The following summarizes the state before this patch:

- The aesni-intel module registered algorithms "generic-gcm-aesni" and
  "rfc4106-gcm-aesni" with the crypto API that actually delegated to one
  of three underlying implementations according to the CPU capabilities
  detected at runtime: AES-NI, AES-NI + AVX, or AES-NI + AVX2.
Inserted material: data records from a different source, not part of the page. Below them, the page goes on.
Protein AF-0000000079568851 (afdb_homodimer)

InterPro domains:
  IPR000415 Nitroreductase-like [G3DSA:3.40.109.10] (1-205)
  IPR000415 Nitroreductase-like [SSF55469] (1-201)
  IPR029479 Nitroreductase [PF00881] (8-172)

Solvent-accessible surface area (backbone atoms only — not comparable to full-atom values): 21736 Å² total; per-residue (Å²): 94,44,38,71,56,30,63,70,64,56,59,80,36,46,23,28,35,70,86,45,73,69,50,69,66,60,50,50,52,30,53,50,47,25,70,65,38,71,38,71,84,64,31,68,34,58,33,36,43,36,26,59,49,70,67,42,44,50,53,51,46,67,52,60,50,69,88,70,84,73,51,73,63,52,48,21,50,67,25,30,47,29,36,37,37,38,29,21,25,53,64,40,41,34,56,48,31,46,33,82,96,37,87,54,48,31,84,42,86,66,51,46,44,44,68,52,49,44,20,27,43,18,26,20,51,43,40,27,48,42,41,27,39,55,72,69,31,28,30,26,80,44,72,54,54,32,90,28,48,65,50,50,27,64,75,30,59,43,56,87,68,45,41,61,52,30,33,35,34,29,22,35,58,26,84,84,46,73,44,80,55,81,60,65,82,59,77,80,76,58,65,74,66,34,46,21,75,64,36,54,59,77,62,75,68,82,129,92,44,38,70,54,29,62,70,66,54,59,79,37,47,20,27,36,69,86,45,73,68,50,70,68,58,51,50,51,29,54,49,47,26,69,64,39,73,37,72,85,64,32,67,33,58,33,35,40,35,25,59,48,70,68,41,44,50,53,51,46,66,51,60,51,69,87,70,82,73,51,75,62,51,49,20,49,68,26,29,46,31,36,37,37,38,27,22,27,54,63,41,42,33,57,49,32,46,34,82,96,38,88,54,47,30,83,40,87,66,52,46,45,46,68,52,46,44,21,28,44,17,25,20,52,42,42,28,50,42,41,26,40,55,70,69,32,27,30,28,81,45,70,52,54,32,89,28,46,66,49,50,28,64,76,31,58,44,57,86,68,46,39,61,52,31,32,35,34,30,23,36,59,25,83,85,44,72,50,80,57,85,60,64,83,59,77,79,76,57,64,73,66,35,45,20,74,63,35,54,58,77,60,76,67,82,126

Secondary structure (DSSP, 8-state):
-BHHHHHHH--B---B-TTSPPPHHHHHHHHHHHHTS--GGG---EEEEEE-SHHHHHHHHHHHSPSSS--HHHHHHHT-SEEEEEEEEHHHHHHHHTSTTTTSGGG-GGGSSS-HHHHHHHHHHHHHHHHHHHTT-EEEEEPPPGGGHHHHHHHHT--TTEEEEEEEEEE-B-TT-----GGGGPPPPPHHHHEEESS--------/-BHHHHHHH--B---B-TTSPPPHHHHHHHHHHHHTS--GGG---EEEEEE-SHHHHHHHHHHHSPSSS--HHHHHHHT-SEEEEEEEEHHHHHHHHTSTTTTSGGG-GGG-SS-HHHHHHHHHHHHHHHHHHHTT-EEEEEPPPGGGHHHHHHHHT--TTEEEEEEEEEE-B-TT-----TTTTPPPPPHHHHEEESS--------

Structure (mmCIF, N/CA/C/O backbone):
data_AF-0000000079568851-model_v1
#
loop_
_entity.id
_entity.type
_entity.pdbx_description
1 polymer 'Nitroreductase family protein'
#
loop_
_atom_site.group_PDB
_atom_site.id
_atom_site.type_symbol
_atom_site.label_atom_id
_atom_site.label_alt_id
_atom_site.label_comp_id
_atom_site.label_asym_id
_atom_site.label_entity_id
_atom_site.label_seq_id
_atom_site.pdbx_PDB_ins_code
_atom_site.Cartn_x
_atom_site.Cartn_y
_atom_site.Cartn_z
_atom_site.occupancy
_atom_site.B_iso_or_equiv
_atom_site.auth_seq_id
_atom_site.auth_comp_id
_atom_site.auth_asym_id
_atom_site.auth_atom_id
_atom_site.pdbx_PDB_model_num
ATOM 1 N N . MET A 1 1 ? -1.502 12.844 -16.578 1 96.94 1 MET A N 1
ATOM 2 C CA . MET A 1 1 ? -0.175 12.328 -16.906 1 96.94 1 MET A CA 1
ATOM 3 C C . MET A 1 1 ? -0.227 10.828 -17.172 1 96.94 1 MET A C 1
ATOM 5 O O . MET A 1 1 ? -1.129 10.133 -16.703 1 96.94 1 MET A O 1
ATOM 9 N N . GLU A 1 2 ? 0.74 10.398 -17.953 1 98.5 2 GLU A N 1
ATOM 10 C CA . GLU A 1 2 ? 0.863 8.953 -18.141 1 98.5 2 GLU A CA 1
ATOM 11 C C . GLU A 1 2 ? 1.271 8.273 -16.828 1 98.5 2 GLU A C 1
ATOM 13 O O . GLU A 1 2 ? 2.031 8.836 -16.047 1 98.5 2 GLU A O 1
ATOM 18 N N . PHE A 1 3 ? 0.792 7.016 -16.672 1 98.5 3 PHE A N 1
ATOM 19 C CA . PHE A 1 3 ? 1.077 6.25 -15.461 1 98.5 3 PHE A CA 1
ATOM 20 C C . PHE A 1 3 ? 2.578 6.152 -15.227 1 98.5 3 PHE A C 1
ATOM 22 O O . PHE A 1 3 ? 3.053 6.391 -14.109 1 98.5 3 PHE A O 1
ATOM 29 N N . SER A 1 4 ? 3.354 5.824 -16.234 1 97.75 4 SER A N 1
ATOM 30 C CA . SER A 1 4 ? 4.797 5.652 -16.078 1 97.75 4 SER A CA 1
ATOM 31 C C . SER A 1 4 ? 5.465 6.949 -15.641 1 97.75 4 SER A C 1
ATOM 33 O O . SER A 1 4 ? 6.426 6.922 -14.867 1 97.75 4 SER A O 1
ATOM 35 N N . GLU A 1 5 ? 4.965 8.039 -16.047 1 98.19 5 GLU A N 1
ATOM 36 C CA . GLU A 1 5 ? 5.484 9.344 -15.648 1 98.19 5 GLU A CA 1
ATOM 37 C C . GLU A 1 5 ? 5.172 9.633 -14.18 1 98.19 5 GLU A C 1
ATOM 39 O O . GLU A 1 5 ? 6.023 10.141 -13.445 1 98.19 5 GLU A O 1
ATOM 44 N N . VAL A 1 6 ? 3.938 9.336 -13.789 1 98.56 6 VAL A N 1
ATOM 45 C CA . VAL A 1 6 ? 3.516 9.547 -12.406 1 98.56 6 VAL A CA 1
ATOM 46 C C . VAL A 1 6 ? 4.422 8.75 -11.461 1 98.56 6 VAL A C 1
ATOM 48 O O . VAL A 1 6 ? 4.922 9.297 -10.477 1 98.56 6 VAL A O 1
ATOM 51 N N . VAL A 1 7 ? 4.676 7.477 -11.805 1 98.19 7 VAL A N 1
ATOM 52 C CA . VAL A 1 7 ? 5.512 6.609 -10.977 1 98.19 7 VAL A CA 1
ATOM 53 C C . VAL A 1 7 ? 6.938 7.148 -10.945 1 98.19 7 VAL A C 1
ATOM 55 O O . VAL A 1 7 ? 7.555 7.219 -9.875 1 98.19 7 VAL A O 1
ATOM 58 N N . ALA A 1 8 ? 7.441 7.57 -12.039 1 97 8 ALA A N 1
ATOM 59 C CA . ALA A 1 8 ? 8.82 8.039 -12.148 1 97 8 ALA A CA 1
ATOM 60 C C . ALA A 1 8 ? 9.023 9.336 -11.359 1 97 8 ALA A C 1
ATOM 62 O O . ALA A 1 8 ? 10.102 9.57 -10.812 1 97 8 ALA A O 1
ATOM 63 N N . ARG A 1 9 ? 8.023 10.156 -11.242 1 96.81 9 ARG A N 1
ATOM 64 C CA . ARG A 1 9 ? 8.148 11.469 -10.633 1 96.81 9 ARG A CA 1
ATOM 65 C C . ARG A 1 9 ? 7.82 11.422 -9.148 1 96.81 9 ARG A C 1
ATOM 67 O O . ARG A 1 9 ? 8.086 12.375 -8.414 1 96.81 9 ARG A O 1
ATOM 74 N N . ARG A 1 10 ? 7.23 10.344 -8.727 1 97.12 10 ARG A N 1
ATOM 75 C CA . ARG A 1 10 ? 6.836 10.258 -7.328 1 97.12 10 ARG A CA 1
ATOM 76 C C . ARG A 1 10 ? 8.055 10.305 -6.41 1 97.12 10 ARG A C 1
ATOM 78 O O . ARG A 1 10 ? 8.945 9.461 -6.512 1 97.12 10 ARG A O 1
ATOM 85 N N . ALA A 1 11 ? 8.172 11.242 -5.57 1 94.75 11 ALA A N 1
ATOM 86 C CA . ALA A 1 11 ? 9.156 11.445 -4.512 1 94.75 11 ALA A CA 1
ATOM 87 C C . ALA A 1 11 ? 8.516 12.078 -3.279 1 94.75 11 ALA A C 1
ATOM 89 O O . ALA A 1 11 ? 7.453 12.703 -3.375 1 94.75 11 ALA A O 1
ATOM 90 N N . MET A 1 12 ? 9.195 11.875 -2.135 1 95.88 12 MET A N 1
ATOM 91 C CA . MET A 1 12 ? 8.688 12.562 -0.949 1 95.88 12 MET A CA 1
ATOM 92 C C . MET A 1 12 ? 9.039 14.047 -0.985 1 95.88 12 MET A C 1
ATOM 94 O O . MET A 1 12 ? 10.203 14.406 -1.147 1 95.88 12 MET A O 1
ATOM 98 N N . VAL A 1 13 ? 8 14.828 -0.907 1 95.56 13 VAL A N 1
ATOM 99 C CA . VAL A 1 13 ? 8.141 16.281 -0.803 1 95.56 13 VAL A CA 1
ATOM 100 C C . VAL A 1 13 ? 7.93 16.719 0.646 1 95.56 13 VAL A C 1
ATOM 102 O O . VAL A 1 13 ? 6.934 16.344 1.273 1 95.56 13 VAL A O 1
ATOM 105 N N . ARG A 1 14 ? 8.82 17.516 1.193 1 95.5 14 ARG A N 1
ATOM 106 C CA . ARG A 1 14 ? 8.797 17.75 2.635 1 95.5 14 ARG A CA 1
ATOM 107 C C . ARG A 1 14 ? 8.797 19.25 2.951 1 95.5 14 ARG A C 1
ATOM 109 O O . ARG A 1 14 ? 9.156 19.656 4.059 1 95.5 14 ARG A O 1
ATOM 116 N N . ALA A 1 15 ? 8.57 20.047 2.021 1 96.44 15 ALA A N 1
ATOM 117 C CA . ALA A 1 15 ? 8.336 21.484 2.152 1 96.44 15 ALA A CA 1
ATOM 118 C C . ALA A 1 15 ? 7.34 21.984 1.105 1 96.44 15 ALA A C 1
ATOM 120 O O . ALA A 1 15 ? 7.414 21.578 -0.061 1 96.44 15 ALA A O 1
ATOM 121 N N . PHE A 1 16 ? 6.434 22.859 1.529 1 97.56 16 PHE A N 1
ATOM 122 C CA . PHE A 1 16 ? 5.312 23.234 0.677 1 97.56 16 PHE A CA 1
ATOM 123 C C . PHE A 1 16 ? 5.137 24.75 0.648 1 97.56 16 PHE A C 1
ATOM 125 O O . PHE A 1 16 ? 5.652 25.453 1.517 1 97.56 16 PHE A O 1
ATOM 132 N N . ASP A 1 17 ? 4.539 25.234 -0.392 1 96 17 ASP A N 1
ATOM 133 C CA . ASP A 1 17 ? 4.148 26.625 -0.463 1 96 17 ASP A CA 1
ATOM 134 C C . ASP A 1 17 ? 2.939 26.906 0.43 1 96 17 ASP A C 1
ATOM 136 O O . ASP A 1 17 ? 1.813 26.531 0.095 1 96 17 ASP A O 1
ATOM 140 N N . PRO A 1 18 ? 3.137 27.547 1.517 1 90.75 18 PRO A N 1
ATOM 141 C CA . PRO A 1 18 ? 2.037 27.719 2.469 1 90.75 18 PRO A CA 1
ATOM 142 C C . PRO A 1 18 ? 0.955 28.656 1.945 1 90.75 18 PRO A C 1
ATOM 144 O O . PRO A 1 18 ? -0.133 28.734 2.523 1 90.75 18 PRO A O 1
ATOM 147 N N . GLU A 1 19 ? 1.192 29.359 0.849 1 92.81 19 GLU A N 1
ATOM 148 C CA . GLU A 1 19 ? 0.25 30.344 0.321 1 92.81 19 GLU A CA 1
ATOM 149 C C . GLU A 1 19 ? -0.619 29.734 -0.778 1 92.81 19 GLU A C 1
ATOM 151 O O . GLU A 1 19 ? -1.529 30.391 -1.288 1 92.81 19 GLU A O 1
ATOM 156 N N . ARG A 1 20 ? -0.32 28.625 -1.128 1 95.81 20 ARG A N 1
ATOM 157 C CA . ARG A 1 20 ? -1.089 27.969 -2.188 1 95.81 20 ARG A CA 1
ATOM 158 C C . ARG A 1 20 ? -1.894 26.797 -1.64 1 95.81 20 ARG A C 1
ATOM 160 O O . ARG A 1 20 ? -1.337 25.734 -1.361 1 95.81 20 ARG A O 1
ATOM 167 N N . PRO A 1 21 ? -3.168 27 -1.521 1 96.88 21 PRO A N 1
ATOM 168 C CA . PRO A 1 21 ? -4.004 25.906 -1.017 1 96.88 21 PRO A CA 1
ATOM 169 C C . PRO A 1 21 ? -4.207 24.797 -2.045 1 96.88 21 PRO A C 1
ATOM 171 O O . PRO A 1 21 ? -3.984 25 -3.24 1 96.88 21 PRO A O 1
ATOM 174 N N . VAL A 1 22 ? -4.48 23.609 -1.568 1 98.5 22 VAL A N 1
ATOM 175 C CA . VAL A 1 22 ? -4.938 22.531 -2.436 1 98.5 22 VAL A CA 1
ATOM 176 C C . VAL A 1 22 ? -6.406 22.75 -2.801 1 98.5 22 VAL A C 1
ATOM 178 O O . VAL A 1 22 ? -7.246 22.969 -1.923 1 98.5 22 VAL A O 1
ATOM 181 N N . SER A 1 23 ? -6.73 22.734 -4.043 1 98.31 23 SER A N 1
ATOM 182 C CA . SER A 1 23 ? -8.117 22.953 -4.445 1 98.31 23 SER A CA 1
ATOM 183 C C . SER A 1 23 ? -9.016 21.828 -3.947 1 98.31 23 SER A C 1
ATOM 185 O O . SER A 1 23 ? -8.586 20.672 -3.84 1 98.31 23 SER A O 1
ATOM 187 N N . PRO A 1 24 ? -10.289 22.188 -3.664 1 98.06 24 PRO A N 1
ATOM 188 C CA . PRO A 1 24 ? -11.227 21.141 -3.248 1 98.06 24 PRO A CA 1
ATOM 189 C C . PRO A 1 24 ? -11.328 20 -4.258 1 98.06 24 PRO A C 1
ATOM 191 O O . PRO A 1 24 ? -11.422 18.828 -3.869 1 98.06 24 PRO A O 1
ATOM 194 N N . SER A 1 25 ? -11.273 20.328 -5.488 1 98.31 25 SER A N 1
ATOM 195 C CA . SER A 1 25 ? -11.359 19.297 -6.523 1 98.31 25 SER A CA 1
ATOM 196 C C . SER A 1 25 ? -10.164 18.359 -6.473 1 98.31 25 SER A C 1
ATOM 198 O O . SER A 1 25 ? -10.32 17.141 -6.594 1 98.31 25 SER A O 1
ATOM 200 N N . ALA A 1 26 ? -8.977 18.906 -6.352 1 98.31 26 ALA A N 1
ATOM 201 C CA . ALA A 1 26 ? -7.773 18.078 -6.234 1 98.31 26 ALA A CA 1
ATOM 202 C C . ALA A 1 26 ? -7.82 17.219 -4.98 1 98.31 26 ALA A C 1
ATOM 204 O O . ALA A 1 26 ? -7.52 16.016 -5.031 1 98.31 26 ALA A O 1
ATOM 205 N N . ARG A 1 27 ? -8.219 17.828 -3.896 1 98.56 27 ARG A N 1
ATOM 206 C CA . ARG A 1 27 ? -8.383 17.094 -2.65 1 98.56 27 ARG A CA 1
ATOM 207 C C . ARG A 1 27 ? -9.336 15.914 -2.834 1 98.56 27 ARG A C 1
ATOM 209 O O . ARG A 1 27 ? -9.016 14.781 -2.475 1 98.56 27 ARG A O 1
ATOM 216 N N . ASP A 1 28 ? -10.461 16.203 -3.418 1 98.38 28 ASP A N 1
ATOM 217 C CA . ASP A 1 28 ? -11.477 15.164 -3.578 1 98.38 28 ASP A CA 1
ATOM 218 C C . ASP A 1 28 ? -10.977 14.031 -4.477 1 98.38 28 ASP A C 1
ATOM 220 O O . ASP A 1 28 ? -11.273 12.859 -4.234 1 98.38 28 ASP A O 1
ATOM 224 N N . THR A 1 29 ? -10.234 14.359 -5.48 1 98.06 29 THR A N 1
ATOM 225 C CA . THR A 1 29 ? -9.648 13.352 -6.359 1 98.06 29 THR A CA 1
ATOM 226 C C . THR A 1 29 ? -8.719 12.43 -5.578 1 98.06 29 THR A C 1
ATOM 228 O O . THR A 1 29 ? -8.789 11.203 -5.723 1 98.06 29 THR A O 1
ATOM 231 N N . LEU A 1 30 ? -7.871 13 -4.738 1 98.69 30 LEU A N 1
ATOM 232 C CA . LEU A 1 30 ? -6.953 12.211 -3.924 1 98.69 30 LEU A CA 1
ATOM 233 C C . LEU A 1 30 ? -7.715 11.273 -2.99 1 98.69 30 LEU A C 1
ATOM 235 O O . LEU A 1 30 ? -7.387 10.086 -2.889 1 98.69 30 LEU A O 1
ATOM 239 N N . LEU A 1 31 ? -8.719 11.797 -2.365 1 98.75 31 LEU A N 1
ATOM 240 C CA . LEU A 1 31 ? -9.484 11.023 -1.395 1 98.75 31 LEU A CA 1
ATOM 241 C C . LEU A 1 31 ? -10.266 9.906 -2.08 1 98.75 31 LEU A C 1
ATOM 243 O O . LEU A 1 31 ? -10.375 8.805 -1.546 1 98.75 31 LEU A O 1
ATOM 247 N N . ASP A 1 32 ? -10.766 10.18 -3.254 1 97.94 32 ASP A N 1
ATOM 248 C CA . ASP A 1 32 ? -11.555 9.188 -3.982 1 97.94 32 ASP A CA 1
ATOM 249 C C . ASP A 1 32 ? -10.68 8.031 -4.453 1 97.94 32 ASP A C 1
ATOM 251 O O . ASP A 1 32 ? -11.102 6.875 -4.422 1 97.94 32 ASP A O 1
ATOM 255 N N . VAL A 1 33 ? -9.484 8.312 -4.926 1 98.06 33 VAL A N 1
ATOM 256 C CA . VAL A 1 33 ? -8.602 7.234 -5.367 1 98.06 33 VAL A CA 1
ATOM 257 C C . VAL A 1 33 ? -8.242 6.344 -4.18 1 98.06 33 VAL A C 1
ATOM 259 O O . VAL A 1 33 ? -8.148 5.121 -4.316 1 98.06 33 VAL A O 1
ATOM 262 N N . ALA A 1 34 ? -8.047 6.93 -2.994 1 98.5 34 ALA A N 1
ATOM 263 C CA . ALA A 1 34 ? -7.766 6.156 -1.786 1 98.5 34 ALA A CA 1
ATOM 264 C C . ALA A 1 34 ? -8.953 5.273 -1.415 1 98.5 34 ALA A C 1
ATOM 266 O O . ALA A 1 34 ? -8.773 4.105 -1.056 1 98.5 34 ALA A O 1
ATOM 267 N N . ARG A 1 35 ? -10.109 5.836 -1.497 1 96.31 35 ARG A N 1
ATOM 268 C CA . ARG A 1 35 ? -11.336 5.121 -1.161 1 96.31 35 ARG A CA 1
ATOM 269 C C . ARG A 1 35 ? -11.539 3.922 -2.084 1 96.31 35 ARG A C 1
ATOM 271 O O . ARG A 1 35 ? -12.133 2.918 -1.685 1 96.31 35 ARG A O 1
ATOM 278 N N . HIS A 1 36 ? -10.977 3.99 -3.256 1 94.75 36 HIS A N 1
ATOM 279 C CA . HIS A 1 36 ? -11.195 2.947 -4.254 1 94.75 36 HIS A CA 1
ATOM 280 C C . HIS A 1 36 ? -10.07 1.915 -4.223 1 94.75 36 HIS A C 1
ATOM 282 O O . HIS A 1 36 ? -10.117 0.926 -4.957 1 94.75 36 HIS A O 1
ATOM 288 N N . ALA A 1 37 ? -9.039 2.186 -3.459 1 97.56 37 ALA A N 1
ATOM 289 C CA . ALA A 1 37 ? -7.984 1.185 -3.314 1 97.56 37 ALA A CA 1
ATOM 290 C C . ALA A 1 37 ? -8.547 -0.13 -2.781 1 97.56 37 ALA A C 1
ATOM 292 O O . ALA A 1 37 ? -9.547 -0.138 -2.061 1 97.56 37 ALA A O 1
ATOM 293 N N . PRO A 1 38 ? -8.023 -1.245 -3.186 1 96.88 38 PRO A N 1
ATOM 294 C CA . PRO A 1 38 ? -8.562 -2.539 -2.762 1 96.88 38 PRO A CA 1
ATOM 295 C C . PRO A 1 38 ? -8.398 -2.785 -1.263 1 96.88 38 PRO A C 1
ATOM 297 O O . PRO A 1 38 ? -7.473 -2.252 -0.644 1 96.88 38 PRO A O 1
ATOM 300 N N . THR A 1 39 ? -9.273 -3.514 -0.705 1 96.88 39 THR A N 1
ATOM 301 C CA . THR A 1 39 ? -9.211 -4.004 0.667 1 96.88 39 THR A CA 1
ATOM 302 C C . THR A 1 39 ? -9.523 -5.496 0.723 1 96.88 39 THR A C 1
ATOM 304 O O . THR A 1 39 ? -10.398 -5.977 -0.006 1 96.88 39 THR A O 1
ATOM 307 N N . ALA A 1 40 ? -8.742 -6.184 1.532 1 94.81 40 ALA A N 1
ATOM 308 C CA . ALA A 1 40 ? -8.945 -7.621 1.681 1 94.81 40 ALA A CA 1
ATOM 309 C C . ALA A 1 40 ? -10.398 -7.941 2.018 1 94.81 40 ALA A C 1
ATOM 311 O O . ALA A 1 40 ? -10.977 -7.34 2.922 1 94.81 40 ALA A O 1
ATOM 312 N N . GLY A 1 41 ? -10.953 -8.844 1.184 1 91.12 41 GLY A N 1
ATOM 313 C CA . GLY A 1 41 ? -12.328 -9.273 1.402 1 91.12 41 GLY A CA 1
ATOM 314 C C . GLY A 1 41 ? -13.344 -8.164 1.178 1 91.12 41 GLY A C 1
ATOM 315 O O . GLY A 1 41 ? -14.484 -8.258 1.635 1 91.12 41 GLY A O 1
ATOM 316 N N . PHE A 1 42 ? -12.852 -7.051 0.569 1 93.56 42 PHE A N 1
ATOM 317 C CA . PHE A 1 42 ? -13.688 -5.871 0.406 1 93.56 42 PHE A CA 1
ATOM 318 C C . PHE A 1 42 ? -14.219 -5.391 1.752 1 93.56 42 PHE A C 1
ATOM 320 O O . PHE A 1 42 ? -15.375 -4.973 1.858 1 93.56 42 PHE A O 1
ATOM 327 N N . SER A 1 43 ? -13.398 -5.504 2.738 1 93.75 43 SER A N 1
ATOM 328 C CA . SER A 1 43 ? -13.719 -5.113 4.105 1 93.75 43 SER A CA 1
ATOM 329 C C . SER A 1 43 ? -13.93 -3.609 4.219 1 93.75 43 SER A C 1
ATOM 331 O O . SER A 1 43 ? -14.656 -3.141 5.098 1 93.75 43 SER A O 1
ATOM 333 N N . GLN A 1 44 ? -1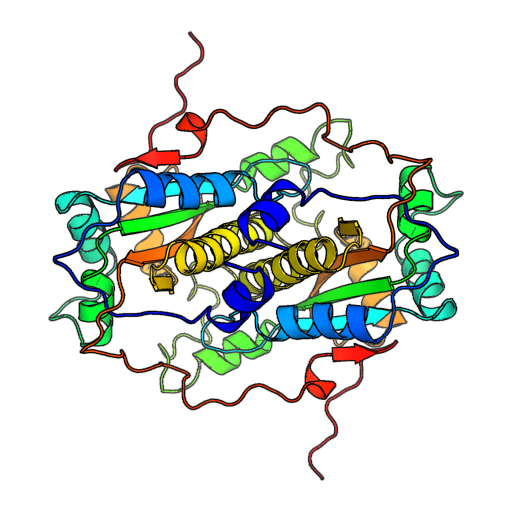3.273 -2.857 3.307 1 96.31 44 GLN A N 1
ATOM 334 C CA . GLN A 1 44 ? -13.383 -1.402 3.279 1 96.31 44 GLN A CA 1
ATOM 335 C C . GLN A 1 44 ? -13.109 -0.803 4.652 1 96.31 44 GLN A C 1
ATOM 337 O O . GLN A 1 44 ? -13.867 0.043 5.133 1 96.31 44 GLN A O 1
ATOM 342 N N . GLY A 1 45 ? -11.977 -1.286 5.262 1 97.19 45 GLY A N 1
ATOM 343 C CA . GLY A 1 45 ? -11.656 -0.909 6.629 1 97.19 45 GLY A CA 1
ATOM 344 C C . GLY A 1 45 ? -10.68 0.25 6.711 1 97.19 45 GLY A C 1
ATOM 345 O O . GLY A 1 45 ? -10.07 0.479 7.758 1 97.19 45 GLY A O 1
ATOM 346 N N . ILE A 1 46 ? -10.492 1.007 5.602 1 98.5 46 ILE A N 1
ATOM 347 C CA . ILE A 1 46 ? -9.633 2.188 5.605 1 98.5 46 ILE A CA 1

- The AES-NI + AVX and AES-NI + AVX2 assembly code was in
  aesni-intel_avx-x86_64.S and consisted of 2804 lines of source and
  257 KB of binary.  This massive binary size was not really
  appropriate, and depending on the kconfig it could take up over 1% the
  size of the entire vmlinux.  The main loops did 8 blocks per
  iteration.  The AVX code minimized the use of carryless multiplication
  whereas the AVX2 code did not.  The "AVX2" code did not actually use
  AVX2; the check for AVX2 was really a check for Intel Haswell or later
  to detect support for fast carryless multiplication.  The long source
  length was caused by factors such as significant code duplication.

- The AES-NI only assembly code was in aesni-intel_asm.S and consisted
  of 1501 lines of source and 15 KB of binary.  The main loops did 4
  blocks per iteration and minimized the use of carryless multiplication
  by using Karatsuba multiplication and a multiplication-less reduction.

- The assembly code was contributed in 2010-2013.  Maintenance has been
  sporadic and most design choices haven't been revisited.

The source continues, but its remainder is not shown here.